Failed to create DLA engine from .etlt model

Hi,
I downloaded tlt-converter the DLA enabled version in order to generate an engine to utilize DLAs in the AGX.
I used maskrcnn that i retrained with COCO dataset using TLT v3.0.
The engine generation process failed and resulted in segmentation fault. I attached the log for the error
log.txt (61.1 KB)

Also, according to this blog here , Using the DLAs along with the GPU should give a performance boost, but when i attempted the DLA engine creation, alot of layers were not DLA enabled and fell back to the GPU and as far as i understand, this should actually hinder the GPU. So is there a certain way the benchmark in the blog was done?

Any help would be appreciated,

• Hardware: AGX Xavier
• Network Type: Mask_rcnn
• TLT Version: docker v3.0-py3

Can you share the command when you generate the trt engine?

More, did you ever try to generate trt engine without DLA? Is it successful?

i used this command

tlt-converter -k nvidia_tlt -d 3,832,1344 -o generate_detections,mask_fcn_logits/BiasAdd  maskrcnn_v3.etlt -e maskrcnn_DLA.engine -u 0

I usually let deepstream generate the GPU trt engine from the etlt, but i tried generating the trt engine without DLA using tlt-converter just now and the resulting engine has really low fps in deepstream compared to the one generated by deepstream.

Not sure why though.

i used this command for the trt engine without the DLA

tlt-converter -k nvidia_tlt -d 3,832,1344 -o generate_detections,mask_fcn_logits/BiasAdd model.step-700000.etlt -e maskrcnn_GPU.engine

For fps, I suggest you test the mask-rcnn model which is mentioned in the blog. It is trained on 1 class.

The configuration file and label file for the model are provided in the SDK. These files can be used with the generated model as well as your own trained model. A sample Mask R-CNN model trained on a one-class dataset is provided in GitHub https://github.com/NVIDIA-AI-IOT/deepstream_tlt_apps/

cd deepstream_tlt_apps/
wget https://nvidia.box.com/shared/static/8k0zpe9gq837wsr0acoy4oh3fdf476gq.zip -O models.zip
unzip models.zip
rm models.zip

Then use the same etlt model to generate trt engine.

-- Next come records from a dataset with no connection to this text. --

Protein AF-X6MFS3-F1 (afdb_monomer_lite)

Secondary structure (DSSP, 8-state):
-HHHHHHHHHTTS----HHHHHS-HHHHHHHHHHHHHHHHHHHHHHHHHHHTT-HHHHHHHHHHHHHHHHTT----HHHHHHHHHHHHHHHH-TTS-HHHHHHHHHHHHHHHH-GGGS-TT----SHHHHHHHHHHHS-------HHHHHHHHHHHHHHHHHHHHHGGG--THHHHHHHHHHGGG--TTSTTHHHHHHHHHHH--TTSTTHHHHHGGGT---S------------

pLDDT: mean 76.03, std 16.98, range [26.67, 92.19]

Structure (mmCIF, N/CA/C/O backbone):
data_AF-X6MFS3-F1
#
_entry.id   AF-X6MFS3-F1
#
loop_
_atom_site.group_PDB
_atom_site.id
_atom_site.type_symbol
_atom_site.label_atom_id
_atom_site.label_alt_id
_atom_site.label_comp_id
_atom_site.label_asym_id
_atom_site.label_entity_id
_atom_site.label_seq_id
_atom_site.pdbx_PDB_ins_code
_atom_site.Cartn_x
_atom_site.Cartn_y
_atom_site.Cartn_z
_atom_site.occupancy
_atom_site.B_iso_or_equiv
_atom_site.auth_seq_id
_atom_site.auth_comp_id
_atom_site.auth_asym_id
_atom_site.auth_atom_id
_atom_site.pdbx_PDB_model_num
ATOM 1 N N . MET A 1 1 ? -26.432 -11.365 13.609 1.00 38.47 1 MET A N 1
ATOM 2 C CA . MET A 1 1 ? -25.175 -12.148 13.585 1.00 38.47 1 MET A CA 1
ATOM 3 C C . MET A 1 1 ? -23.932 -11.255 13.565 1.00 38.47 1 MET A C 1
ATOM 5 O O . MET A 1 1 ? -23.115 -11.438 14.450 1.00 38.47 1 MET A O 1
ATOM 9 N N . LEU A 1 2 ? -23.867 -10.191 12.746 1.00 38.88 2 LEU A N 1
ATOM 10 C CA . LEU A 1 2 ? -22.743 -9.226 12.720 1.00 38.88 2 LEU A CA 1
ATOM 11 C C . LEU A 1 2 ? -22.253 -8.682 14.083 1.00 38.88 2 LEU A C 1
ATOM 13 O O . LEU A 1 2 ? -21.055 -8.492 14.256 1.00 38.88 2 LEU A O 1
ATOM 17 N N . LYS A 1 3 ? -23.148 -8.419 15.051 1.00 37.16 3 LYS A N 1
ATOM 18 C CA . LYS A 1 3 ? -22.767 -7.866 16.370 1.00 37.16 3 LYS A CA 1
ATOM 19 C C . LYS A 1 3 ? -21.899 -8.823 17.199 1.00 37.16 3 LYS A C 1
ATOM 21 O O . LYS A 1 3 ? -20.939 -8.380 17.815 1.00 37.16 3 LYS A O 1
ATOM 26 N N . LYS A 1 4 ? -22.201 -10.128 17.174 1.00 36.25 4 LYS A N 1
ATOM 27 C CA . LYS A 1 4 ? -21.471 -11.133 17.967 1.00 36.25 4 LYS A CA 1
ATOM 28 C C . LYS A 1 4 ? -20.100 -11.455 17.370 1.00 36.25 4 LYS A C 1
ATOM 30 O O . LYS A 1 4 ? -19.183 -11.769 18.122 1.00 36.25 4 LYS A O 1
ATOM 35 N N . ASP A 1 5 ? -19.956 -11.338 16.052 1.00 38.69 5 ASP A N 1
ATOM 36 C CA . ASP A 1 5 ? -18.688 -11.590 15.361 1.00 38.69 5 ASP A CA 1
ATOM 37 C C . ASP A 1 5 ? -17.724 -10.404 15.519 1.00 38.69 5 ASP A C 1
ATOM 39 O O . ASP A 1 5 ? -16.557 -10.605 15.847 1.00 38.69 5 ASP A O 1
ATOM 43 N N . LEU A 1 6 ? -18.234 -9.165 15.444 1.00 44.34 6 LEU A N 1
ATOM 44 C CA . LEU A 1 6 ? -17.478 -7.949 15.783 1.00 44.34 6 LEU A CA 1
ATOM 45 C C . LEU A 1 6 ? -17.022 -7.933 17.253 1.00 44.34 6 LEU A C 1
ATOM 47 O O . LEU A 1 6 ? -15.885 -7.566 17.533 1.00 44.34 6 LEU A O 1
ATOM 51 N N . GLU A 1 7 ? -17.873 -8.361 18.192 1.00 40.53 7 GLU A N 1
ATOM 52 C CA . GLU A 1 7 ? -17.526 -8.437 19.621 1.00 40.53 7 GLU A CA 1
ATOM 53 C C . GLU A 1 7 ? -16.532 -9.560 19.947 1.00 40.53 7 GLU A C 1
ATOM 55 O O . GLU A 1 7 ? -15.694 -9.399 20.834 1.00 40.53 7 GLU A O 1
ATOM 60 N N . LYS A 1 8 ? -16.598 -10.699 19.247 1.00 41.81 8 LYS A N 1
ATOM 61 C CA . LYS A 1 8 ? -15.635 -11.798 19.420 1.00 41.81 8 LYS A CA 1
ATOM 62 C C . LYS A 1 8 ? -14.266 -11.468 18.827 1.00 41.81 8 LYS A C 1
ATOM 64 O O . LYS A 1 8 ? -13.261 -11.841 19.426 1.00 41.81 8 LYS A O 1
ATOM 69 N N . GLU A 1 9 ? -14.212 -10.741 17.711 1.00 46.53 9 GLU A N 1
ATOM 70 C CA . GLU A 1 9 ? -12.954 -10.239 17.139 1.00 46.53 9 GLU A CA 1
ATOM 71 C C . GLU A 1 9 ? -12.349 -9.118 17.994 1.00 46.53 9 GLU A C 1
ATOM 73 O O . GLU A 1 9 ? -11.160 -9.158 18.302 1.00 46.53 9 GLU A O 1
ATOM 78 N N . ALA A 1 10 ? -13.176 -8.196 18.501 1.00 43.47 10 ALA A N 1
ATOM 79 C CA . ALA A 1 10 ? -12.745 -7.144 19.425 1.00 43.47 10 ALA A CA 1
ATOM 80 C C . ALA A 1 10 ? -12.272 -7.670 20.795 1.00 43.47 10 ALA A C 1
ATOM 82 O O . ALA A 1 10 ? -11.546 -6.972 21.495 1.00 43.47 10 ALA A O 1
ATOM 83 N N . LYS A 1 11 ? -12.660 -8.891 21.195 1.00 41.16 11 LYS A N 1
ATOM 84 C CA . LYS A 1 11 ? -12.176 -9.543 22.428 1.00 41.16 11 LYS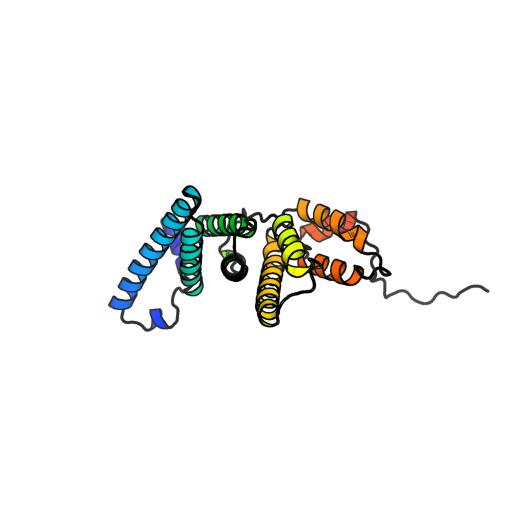 A CA 1
ATOM 85 C C . LYS A 1 11 ? -10.770 -10.141 22.305 1.00 41.16 11 LYS A C 1
ATOM 87 O O . LYS A 1 11 ? -10.162 -10.406 23.337 1.00 41.16 11 LYS A O 1
ATOM 92 N N . LYS A 1 12 ? -10.264 -10.380 21.088 1.00 43.03 12 LYS A N 1
ATOM 93 C CA . LYS A 1 12 ? -8.915 -10.937 20.852 1.00 43.03 12 LYS A CA 1
ATOM 94 C C . LYS A 1 12 ? -7.853 -9.863 20.616 1.00 43.03 12 LYS A C 1
ATOM 96 O O . LYS A 1 12 ? -6.685 -10.099 20.906 1.00 43.03 12 LYS A O 1
ATOM 101 N N . ASP A 1 13 ? -8.269 -8.693 20.150 1.00 47.25 13 ASP A N 1
ATOM 102 C CA . ASP A 1 13 ? -7.422 -7.513 20.064 1.00 47.25 13 ASP A CA 1
ATOM 103 C C . ASP A 1 13 ? -7.610 -6.696 21.345 1.00 47.25 13 ASP A C 1
ATOM 105 O O . ASP A 1 13 ? -8.558 -5.921 21.461 1.00 47.25 13 ASP A O 1
ATOM 109 N N . GLU A 1 14 ? -6.724 -6.889 22.329 1.00 48.06 14 GLU A N 1
ATOM 110 C CA . GLU A 1 14 ? -6.625 -6.030 23.515 1.00 48.06 14 GLU A CA 1
ATOM 111 C C . GLU A 1 14 ? -6.433 -4.568 23.081 1.00 48.06 14 GLU A C 1
ATOM 113 O O . GLU A 1 14 ? -5.322 -4.062 22.903 1.00 48.06 14 GLU A O 1
ATOM 118 N N . TRP A 1 15 ? -7.548 -3.872 22.885 1.00 53.97 15 TRP A N 1
ATOM 119 C CA . TRP A 1 15 ? -7.569 -2.465 22.543 1.00 53.97 15 TRP A CA 1
ATOM 120 C C . TRP A 1 15 ? -7.361 -1.618 23.794 1.00 53.97 15 TRP A C 1
ATOM 122 O O . TRP A 1 15 ? -8.273 -1.005 24.357 1.00 53.97 15 TRP A O 1
ATOM 132 N N . ALA A 1 16 ? -6.107 -1.564 24.214 1.00 51.62 16 ALA A N 1
ATOM 133 C CA . ALA A 1 16 ? -5.616 -0.450 24.984 1.00 51.62 16 ALA A CA 1
ATOM 134 C C . ALA A 1 16 ? -4.144 -0.232 24.648 1.00 51.62 16 ALA A C 1
ATOM 136 O O . ALA A 1 16 ? -3.271 -0.972 25.100 1.00 51.62 16 ALA A O 1
ATOM 137 N N . ASN A 1 17 ? -3.849 0.852 23.925 1.00 56.22 17 ASN A N 1
ATOM 138 C CA . ASN A 1 17 ? -2.603 1.551 24.214 1.00 56.22 17 ASN A CA 1
ATOM 139 C C . ASN A 1 17 ? -2.531 1.719 25.736 1.00 56.22 17 ASN A C 1
ATOM 141 O O . ASN A 1 17 ? -3.547 2.024 26.366 1.00 56.22 17 ASN A O 1
ATOM 145 N N . MET A 1 18 ? -1.359 1.483 26.321 1.00 49.59 18 MET A N 1
ATOM 146 C CA . MET A 1 18 ? -1.133 1.503 27.773 1.00 49.59 18 MET A CA 1
ATOM 147 C C . MET A 1 18 ? -1.803 2.722 28.448 1.00 49.59 18 MET A C 1
ATOM 149 O O . MET A 1 18 ? -2.427 2.602 29.500 1.00 49.59 18 MET A O 1
ATOM 153 N N . PHE A 1 19 ? -1.805 3.860 27.746 1.00 55.56 19 PHE A N 1
ATOM 154 C CA . PHE A 1 19 ? -2.512 5.098 28.082 1.00 55.56 19 PHE A CA 1
ATOM 155 C C . PHE A 1 19 ? -4.022 4.940 28.348 1.00 55.56 19 PHE A C 1
ATOM 157 O O . PHE A 1 19 ? -4.517 5.414 29.366 1.00 55.56 19 PHE A O 1
ATOM 164 N N . VAL A 1 20 ? -4.770 4.234 27.495 1.00 62.88 20 VAL A N 1
ATOM 165 C CA . VAL A 1 20 ? -6.226 4.040 27.654 1.00 62.88 20 VAL A CA 1
ATOM 166 C C . VAL A 1 20 ? -6.534 3.079 28.810 1.00 62.88 20 VAL A C 1
ATOM 168 O O . VAL A 1 20 ? -7.530 3.259 29.514 1.00 62.88 20 VAL A O 1
ATOM 171 N N . LYS A 1 21 ? -5.663 2.085 29.054 1.00 66.50 21 LYS A N 1
ATOM 172 C CA . LYS A 1 21 ? -5.818 1.104 30.150 1.00 66.50 21 LYS A CA 1
ATOM 173 C C . LYS A 1 21 ? -5.593 1.729 31.528 1.00 66.50 21 LYS A C 1
ATOM 175 O O . LYS A 1 21 ? -6.248 1.315 32.481 1.00 66.50 21 LYS A O 1
ATOM 180 N N . ASN A 1 22 ? -4.722 2.733 31.604 1.00 73.69 22 ASN A N 1
ATOM 181 C CA . ASN A 1 22 ? -4.359 3.418 32.847 1.00 73.69 22 ASN A CA 1
ATOM 182 C C . ASN A 1 22 ? -5.183 4.695 33.094 1.00 73.69 22 ASN A C 1
ATOM 184 O O . ASN A 1 22 ? -5.099 5.282 34.166 1.00 73.69 22 ASN A O 1
ATOM 188 N N . SER A 1 23 ? -6.001 5.114 32.124 1.00 76.50 23 SER A N 1
ATOM 189 C CA . SER A 1 23 ? -6.876 6.281 32.262 1.00 76.50 23 SER A CA 1
ATOM 190 C C . SER A 1 23 ? -8.105 5.986 33.136 1.00 76.50 23 SER A C 1
ATOM 192 O O . SER A 1 23 ? -8.629 4.860 33.072 1.00 76.50 23 SER A O 1
ATOM 194 N N . PRO A 1 24 ? -8.624 6.991 33.875 1.00 86.69 24 PRO A N 1
ATOM 195 C CA . PRO A 1 24 ? -9.894 6.906 34.593 1.00 86.69 24 PRO A CA 1
ATOM 196 C C . PRO A 1 24 ? -11.036 6.383 33.705 1.00 86.69 24 PRO A C 1
ATOM 198 O O . PRO A 1 24 ? -11.082 6.705 32.514 1.00 86.69 24 PRO A O 1
ATOM 201 N N . PRO A 1 25 ? -11.982 5.594 34.248 1.00 80.94 25 PRO A N 1
ATOM 202 C CA . PRO A 1 25 ? -13.020 4.933 33.454 1.00 80.94 25 PRO A CA 1
ATOM 203 C C . PRO A 1 25 ? -13.949 5.908 32.711 1.00 80.94 25 PRO A C 1
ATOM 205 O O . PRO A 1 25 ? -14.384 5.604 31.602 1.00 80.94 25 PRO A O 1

Tried converting the model you mentioned to a trt engine with the DLA flag and i still got the same segmentation fault.

Any suggestions?

You mentioned that there is segmentation fault when generate trt engine with the DLA flag.
How about generating trt engine without the DLA flag ? Is it successful?

Yes, Generating the trt engine without the DLA flag is successful. I only have a problem generating it with the DLA flag

Can you download below model and retry? Please share the command and log.

From deepstream_tao_apps/download_models.sh at master · NVIDIA-AI-IOT/deepstream_tao_apps · GitHub
# For peopleSegNet V2:
wget --content-disposition https://api.ngc.nvidia.com/v2/models/nvidia/tlt_peoplesegnet/versions/deployable_v2.0/zip

More, from the error log

[ERROR] Try increasing the workspace size with IBuilderConfig::setMaxWorkspaceSize() if using IBuilder::buildEngineWithConfig, or IBuilder::setMaxWorkspaceSize() if using IBuilder::buildCudaEngine.

Could you please set a larger workspace when you generate trt engine with DLA flag?
-w 1000000000

I cannot reproduce the error. See below command or log. I ran on NX board.
$ wget --content-disposition https://api.ngc.nvidia.com/v2/models/nvidia/tlt_peoplesegnet/versions/deployable_v2.0/zip

nvidia@nvidia:~/morganh/mrcnn$ ./tlt-converter -k nvidia_tlt -d 3,576,960 -o generate_detections,mask_fcn_logits/BiasAdd -t int8 -c peoplesegnet_resnet50_int8.txt -m 1 -w 100000000 -u 0 peoplesegnet_resnet50.etlt
20210819_mrcnn_trt_engine_with_dla.txt (57.8 KB)